[Problem to work on] Below this line are records; transcribe exactly the lines between the one holding "ATOM 326 N N" and the one holding "ATOM 351 C C", inclusive, and omit the pictures.

....................

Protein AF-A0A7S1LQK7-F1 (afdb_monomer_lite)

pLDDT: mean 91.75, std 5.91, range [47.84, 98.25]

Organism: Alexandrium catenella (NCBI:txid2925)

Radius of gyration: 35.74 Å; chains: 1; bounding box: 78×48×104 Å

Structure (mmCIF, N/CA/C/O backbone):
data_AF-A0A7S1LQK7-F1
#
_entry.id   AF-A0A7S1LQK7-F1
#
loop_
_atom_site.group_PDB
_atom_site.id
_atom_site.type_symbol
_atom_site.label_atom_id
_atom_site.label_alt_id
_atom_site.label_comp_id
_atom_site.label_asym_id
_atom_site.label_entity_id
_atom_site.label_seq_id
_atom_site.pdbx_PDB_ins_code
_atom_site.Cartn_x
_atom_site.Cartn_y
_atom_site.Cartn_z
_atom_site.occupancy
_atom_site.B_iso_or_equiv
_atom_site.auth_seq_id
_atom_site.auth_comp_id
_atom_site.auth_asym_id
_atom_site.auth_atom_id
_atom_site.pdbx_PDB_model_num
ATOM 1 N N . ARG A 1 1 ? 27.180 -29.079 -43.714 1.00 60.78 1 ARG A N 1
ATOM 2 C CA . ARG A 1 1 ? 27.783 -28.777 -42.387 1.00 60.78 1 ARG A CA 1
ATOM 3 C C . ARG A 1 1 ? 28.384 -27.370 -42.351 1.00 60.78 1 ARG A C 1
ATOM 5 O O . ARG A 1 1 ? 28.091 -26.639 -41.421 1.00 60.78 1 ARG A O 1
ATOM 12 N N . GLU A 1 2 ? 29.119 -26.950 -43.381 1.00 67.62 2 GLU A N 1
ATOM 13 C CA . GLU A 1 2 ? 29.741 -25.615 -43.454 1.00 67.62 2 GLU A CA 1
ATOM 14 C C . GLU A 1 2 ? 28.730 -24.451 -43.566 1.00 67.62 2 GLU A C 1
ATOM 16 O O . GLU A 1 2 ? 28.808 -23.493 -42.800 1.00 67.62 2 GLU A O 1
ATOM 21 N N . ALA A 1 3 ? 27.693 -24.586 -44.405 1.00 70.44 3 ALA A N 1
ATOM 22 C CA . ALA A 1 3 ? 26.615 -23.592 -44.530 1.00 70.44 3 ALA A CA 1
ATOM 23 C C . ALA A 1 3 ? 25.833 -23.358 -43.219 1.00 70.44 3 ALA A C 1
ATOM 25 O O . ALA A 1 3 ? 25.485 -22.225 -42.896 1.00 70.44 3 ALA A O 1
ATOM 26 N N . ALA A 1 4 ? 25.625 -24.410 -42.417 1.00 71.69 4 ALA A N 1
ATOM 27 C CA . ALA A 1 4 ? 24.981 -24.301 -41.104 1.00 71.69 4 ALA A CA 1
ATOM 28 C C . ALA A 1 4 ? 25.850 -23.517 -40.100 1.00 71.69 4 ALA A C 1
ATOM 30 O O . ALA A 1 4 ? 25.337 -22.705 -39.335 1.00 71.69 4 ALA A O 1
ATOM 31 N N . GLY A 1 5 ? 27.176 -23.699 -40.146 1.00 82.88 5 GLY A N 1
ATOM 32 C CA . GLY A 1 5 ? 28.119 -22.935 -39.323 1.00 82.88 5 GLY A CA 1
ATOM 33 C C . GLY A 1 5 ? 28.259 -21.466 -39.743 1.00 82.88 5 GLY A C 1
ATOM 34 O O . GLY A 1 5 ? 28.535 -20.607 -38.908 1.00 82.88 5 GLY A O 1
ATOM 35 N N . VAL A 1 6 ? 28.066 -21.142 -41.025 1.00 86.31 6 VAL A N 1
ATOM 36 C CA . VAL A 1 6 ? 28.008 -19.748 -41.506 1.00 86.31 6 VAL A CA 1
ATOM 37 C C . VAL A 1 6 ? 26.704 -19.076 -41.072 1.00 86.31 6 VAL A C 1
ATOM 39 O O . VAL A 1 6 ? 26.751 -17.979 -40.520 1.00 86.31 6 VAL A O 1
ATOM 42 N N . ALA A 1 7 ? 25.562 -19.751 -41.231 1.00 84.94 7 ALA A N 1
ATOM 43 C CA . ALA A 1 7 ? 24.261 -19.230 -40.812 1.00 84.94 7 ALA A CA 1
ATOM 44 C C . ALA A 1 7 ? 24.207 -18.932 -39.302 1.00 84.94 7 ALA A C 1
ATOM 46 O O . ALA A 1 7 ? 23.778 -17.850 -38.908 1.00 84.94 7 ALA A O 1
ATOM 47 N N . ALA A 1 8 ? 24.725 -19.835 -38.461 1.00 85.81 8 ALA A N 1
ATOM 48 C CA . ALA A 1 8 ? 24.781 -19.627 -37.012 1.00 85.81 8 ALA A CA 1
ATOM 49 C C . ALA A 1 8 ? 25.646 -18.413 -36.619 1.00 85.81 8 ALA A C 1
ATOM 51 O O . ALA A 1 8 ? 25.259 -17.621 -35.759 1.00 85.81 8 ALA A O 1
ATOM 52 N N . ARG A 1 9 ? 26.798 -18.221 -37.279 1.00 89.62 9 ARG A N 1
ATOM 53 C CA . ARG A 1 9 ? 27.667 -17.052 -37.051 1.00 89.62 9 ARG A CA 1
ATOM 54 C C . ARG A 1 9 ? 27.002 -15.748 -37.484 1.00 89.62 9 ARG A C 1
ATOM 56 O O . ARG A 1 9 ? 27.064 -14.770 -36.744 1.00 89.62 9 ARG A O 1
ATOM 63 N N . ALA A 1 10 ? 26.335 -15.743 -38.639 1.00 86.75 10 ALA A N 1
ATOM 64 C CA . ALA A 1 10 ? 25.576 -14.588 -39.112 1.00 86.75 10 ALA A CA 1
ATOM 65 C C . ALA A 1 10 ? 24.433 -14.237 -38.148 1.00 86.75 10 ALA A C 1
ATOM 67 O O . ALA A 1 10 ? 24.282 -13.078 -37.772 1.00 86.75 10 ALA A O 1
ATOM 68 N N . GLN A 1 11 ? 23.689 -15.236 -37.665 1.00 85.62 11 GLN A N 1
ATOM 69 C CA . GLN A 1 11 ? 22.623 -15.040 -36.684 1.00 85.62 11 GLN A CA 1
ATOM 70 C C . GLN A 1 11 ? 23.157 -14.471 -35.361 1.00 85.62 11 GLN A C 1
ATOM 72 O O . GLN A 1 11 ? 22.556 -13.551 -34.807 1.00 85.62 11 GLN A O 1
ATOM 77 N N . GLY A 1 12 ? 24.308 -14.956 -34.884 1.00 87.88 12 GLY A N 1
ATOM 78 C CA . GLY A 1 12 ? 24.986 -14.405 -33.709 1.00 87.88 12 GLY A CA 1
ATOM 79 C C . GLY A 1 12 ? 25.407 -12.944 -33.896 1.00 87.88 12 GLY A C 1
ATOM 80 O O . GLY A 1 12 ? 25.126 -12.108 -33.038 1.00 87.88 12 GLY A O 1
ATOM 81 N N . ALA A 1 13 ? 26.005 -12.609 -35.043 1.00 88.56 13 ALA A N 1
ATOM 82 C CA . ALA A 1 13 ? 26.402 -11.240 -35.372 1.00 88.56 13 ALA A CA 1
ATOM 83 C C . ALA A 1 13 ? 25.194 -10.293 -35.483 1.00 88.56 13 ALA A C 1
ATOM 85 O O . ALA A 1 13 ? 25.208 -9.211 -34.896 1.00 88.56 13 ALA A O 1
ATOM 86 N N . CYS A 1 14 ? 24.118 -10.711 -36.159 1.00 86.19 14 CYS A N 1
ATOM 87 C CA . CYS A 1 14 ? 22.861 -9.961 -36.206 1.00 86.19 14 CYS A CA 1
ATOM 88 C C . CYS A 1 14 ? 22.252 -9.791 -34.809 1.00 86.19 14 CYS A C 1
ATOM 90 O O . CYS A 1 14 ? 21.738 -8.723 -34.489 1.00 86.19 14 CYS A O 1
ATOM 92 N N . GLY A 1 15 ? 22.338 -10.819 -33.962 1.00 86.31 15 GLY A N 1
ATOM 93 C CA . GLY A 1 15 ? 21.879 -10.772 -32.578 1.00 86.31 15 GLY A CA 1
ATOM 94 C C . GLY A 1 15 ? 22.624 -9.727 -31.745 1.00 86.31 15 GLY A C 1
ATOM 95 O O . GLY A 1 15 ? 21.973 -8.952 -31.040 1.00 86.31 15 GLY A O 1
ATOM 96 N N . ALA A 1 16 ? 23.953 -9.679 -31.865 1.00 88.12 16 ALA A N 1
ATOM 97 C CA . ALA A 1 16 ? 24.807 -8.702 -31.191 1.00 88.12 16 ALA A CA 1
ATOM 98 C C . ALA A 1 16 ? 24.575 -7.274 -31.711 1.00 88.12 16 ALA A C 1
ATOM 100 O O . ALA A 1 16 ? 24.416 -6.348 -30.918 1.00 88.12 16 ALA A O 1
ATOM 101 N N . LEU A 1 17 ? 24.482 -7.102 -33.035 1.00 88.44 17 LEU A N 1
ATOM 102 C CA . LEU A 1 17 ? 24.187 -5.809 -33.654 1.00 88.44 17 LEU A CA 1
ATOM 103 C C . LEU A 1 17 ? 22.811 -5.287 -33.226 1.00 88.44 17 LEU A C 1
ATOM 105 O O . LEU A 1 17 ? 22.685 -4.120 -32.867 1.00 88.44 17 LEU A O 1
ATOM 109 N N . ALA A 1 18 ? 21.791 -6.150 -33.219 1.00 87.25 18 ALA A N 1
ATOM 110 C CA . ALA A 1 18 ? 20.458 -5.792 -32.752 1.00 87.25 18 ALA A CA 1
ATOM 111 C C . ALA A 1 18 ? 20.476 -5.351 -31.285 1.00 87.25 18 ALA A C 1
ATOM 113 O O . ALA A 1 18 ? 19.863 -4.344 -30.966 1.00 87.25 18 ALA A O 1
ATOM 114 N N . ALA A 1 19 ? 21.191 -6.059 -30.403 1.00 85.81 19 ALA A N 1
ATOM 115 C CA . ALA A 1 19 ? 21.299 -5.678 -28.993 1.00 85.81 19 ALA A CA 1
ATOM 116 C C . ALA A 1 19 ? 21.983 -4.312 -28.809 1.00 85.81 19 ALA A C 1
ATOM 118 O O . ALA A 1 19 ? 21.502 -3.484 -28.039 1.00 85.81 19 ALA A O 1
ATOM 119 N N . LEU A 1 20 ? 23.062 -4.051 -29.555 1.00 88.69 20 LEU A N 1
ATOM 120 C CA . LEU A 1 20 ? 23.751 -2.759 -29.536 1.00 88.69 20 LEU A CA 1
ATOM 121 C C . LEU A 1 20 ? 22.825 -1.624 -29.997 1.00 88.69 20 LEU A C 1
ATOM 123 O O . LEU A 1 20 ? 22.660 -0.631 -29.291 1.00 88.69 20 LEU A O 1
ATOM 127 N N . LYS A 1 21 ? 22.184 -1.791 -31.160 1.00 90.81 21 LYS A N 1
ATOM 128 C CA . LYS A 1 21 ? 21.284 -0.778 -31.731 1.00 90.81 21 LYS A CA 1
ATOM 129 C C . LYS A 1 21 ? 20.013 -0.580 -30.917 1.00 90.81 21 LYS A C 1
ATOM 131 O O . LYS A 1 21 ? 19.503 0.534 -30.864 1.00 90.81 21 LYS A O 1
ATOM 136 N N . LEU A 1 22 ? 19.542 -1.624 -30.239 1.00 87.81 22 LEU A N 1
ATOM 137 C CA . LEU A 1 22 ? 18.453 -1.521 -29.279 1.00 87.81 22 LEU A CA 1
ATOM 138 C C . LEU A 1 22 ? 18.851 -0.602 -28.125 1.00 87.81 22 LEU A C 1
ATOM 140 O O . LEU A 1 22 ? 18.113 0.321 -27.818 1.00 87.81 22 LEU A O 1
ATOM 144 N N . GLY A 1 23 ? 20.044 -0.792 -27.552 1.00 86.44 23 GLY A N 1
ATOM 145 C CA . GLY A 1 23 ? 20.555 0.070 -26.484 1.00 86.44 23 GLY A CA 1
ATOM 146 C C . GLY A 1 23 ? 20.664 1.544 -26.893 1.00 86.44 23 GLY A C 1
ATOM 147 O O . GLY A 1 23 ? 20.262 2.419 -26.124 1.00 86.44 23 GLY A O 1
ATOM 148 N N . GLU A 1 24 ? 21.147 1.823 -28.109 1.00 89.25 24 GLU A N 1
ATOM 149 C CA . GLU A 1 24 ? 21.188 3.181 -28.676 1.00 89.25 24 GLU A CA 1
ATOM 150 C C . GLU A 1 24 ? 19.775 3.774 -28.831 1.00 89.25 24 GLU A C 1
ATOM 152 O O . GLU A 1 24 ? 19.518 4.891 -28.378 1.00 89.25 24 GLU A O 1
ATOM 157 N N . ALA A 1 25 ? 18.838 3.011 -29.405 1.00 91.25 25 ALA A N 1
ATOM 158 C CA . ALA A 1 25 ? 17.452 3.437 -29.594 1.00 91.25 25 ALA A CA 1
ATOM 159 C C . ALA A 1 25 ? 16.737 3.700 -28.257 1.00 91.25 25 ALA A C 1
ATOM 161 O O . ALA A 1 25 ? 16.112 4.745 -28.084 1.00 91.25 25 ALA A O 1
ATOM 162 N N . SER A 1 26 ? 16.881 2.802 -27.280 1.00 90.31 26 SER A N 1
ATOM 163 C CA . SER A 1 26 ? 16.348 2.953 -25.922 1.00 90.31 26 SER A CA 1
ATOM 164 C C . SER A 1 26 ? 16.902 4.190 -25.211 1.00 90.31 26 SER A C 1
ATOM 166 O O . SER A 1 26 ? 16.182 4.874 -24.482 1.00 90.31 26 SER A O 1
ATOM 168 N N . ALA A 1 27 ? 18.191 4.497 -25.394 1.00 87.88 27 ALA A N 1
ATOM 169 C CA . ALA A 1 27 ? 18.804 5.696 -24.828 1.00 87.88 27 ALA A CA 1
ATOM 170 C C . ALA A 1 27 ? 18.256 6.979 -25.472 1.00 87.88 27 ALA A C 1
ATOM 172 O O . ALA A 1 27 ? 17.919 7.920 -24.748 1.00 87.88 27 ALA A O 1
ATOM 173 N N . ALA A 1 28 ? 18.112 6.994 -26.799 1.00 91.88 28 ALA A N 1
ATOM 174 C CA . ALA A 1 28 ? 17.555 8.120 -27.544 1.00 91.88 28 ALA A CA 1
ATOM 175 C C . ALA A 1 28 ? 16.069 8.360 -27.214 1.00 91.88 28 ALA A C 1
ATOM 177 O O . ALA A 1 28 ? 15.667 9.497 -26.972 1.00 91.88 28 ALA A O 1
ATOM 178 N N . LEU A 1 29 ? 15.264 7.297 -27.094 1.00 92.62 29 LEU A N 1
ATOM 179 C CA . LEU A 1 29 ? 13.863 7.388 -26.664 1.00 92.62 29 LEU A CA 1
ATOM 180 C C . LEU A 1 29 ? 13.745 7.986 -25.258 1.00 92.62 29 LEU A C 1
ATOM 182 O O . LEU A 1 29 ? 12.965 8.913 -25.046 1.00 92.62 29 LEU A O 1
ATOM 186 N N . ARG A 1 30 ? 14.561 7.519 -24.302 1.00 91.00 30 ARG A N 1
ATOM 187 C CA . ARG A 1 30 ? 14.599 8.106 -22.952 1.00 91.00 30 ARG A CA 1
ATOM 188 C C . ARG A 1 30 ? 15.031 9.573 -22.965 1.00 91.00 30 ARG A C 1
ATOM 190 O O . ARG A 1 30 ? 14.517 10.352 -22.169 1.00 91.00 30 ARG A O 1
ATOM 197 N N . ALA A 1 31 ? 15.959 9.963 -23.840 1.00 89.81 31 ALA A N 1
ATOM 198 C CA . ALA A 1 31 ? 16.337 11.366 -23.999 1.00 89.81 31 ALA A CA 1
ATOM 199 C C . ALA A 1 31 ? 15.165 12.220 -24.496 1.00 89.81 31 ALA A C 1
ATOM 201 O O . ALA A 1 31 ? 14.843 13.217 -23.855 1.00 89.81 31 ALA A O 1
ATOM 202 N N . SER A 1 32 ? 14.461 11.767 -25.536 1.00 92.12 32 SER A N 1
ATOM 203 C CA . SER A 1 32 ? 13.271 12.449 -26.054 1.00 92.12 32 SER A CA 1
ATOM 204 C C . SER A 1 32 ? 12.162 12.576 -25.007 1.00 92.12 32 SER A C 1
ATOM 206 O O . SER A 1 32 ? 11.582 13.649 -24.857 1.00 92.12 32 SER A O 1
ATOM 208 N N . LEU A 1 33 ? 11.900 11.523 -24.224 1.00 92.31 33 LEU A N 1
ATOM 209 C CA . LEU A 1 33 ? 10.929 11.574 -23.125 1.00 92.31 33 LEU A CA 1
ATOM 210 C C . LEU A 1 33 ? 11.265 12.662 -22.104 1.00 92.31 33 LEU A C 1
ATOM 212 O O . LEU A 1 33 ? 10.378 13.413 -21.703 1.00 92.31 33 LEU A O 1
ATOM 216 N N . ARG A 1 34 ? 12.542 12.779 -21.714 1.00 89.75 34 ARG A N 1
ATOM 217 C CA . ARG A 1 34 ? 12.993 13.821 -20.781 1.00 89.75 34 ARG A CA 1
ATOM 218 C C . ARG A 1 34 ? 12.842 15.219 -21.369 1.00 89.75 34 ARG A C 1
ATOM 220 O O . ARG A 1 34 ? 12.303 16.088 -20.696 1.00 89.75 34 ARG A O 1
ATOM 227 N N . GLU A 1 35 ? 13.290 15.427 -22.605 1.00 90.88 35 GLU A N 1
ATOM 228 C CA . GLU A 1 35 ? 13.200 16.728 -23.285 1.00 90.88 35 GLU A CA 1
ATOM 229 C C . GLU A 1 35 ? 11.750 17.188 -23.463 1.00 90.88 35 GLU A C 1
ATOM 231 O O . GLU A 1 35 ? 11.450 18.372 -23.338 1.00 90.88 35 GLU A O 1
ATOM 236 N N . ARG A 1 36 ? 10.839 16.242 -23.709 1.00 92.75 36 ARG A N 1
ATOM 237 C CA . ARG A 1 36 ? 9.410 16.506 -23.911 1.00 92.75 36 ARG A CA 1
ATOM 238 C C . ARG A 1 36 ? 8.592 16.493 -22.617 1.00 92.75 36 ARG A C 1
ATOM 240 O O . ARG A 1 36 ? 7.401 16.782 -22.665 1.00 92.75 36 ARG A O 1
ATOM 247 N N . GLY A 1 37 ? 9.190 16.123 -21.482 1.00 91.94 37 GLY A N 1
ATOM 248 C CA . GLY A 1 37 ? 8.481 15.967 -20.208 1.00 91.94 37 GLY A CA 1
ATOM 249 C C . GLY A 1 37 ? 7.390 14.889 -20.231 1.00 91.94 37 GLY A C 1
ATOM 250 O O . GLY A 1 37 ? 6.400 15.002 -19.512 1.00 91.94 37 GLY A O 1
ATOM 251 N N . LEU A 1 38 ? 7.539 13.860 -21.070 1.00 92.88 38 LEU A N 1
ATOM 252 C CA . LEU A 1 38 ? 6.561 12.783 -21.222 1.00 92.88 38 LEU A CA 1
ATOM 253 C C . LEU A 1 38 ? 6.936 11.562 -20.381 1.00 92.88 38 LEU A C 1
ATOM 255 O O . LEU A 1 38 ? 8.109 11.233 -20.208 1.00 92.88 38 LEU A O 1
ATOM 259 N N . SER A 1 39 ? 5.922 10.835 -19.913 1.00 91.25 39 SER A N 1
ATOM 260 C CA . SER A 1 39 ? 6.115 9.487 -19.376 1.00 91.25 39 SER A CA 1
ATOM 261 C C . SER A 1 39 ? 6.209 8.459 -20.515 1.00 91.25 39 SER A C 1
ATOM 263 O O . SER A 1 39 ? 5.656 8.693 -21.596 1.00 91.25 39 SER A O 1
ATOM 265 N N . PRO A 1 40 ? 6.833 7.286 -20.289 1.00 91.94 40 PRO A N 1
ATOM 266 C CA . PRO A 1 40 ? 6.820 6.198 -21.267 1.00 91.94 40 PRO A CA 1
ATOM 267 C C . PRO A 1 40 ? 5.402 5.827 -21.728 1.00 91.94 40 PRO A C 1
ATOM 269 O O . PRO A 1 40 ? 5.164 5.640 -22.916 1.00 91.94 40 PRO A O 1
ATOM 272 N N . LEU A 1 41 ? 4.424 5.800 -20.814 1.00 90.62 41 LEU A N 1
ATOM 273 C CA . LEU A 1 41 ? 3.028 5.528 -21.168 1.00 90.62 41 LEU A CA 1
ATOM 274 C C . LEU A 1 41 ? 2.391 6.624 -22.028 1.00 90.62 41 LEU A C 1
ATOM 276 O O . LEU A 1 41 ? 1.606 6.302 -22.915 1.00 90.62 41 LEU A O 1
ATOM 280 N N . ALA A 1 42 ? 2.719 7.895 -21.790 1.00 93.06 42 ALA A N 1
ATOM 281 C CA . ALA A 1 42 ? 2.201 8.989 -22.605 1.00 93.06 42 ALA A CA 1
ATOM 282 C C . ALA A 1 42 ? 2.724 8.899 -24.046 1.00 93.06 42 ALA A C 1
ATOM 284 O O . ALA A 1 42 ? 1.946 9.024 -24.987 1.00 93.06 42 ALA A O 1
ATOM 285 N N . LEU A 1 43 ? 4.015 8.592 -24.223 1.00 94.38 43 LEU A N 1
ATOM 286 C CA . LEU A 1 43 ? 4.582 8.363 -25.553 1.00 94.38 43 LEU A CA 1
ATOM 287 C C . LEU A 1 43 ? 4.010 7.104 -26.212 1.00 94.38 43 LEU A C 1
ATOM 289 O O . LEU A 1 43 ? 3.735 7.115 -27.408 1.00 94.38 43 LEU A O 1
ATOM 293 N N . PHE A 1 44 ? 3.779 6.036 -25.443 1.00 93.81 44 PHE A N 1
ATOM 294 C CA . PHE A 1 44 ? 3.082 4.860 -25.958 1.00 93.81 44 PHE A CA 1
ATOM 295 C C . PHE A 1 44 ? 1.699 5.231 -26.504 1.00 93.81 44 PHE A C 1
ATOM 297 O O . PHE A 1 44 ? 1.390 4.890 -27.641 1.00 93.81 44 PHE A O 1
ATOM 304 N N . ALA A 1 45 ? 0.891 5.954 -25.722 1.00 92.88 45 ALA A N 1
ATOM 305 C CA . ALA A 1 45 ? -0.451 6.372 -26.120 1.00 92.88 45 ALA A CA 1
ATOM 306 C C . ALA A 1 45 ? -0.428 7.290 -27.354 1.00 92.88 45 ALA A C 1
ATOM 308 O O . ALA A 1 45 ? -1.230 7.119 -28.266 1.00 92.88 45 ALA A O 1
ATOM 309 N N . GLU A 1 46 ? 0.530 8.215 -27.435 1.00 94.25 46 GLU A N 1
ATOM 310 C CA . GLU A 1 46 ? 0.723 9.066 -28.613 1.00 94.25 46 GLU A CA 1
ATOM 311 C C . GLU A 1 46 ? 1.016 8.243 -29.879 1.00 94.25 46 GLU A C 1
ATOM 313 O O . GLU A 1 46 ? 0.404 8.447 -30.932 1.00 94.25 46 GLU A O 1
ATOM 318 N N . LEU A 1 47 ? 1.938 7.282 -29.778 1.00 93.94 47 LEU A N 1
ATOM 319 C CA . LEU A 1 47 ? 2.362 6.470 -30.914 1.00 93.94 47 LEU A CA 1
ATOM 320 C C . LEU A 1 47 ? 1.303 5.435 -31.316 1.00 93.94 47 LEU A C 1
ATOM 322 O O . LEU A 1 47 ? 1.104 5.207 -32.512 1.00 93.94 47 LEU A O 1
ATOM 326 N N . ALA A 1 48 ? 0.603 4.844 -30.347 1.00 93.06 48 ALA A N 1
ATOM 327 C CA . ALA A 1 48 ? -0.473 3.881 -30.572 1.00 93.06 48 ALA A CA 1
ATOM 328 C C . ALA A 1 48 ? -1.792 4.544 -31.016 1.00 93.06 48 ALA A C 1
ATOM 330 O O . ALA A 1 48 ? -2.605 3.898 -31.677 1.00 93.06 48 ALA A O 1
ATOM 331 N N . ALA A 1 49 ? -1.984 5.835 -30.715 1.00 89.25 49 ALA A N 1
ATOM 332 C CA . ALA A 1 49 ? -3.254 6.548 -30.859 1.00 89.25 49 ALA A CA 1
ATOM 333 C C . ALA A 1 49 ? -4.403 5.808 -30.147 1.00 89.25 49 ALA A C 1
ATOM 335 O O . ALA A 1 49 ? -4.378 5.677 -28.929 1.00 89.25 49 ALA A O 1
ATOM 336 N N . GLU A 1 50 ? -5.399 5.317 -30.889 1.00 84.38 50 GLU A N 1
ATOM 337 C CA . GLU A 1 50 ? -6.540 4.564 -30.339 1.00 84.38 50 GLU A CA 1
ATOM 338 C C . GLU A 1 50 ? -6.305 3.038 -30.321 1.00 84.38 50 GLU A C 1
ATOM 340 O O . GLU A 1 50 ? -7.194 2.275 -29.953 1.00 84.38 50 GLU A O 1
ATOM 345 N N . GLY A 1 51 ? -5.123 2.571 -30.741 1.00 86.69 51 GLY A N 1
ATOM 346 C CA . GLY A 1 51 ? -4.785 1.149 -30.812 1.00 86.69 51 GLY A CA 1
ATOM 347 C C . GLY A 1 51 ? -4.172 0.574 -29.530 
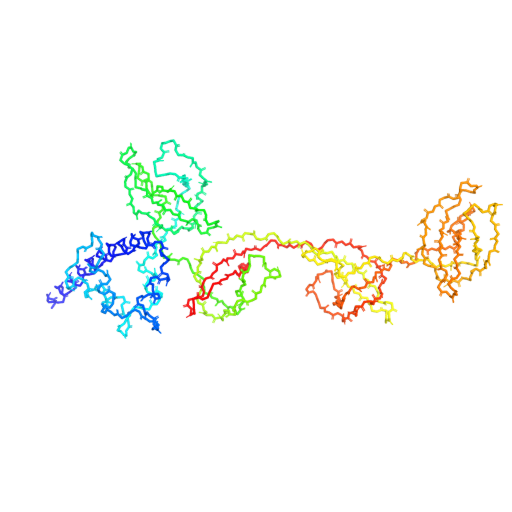1.00 86.69 51 GLY A C 1
ATOM 348 O O . GLY A 1 51 ? -3.620 1.283 -28.694 1.00 86.69 51 GLY A O 1
ATOM 349 N N . GLU A 1 52 ? -4.187 -0.756 -29.414 1.00 87.81 52 GLU A N 1
ATOM 350 C CA . GLU A 1 52 ? -3.527 -1.495 -28.318 1.00 87.81 52 GLU A CA 1
ATOM 351 C C . GLU A 1 52 ? -2.016 -1.708 -28.540 1.00 87.81 52 GLU A C 1
ATOM 353 O O . GLU A 1 52 ? -1.298 -2.186 -27.655 1.00 87.81 52 GLU A O 1
ATOM 358 N N . GLN A 1 53 ? -1.520 -1.374 -29.734 1.00 91.94 53 GLN A N 1
ATOM 359 C CA . GLN A 1 53 ? -0.130 -1.542 -30.147 1.00 91.94 53 GLN A CA 1
ATOM 360 C C . GLN A 1 53 ? 0.334 -0.331 -30.954 1.00 91.94 53 GLN A C 1
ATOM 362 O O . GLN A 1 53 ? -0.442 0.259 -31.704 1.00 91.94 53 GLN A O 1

....................

[Solution to the problem]
ATOM 326 N N . ALA A 1 48 ? 0.603 4.844 -30.347 1.00 93.06 48 ALA A N 1
ATOM 327 C CA . ALA A 1 48 ? -0.473 3.881 -30.572 1.00 93.06 48 ALA A CA 1
ATOM 328 C C . ALA A 1 48 ? -1.792 4.544 -31.016 1.00 93.06 48 ALA A C 1
ATOM 330 O O . ALA A 1 48 ? -2.605 3.898 -31.677 1.00 93.06 48 ALA A O 1
ATOM 331 N N . ALA A 1 49 ? -1.984 5.835 -30.715 1.00 89.25 49 ALA A N 1
ATOM 332 C CA . ALA A 1 49 ? -3.254 6.548 -30.859 1.00 89.25 49 ALA A CA 1
ATOM 333 C C . ALA A 1 49 ? -4.403 5.808 -30.147 1.00 89.25 49 ALA A C 1
ATOM 335 O O . ALA A 1 49 ? -4.378 5.677 -28.929 1.00 89.25 49 ALA A O 1
ATOM 336 N N . GLU A 1 50 ? -5.399 5.317 -30.889 1.00 84.38 50 GLU A N 1
ATOM 337 C CA . GLU A 1 50 ? -6.540 4.564 -30.339 1.00 84.38 50 GLU A CA 1
ATOM 338 C C . GLU A 1 50 ? -6.305 3.038 -30.321 1.00 84.38 50 GLU A C 1
ATOM 340 O O . GLU A 1 50 ? -7.194 2.275 -29.953 1.00 84.38 50 GLU A O 1
ATOM 345 N N . GLY A 1 51 ? -5.123 2.571 -30.741 1.00 86.69 51 GLY A N 1
ATOM 346 C CA . GLY A 1 51 ? -4.785 1.149 -30.812 1.00 86.69 51 GLY A CA 1
ATOM 347 C C . GLY A 1 51 ? -4.172 0.574 -29.530 
1.00 86.69 51 GLY A C 1
ATOM 348 O O . GLY A 1 51 ? -3.620 1.283 -28.694 1.00 86.69 51 GLY A O 1
ATOM 349 N N . GLU A 1 52 ? -4.187 -0.756 -29.414 1.00 87.81 52 GLU A N 1
ATOM 350 C CA . GLU A 1 52 ? -3.527 -1.495 -28.318 1.00 87.81 52 GLU A CA 1
ATOM 351 C C . GLU A 1 52 ? -2.016 -1.708 -28.540 1.00 87.81 52 GLU A C 1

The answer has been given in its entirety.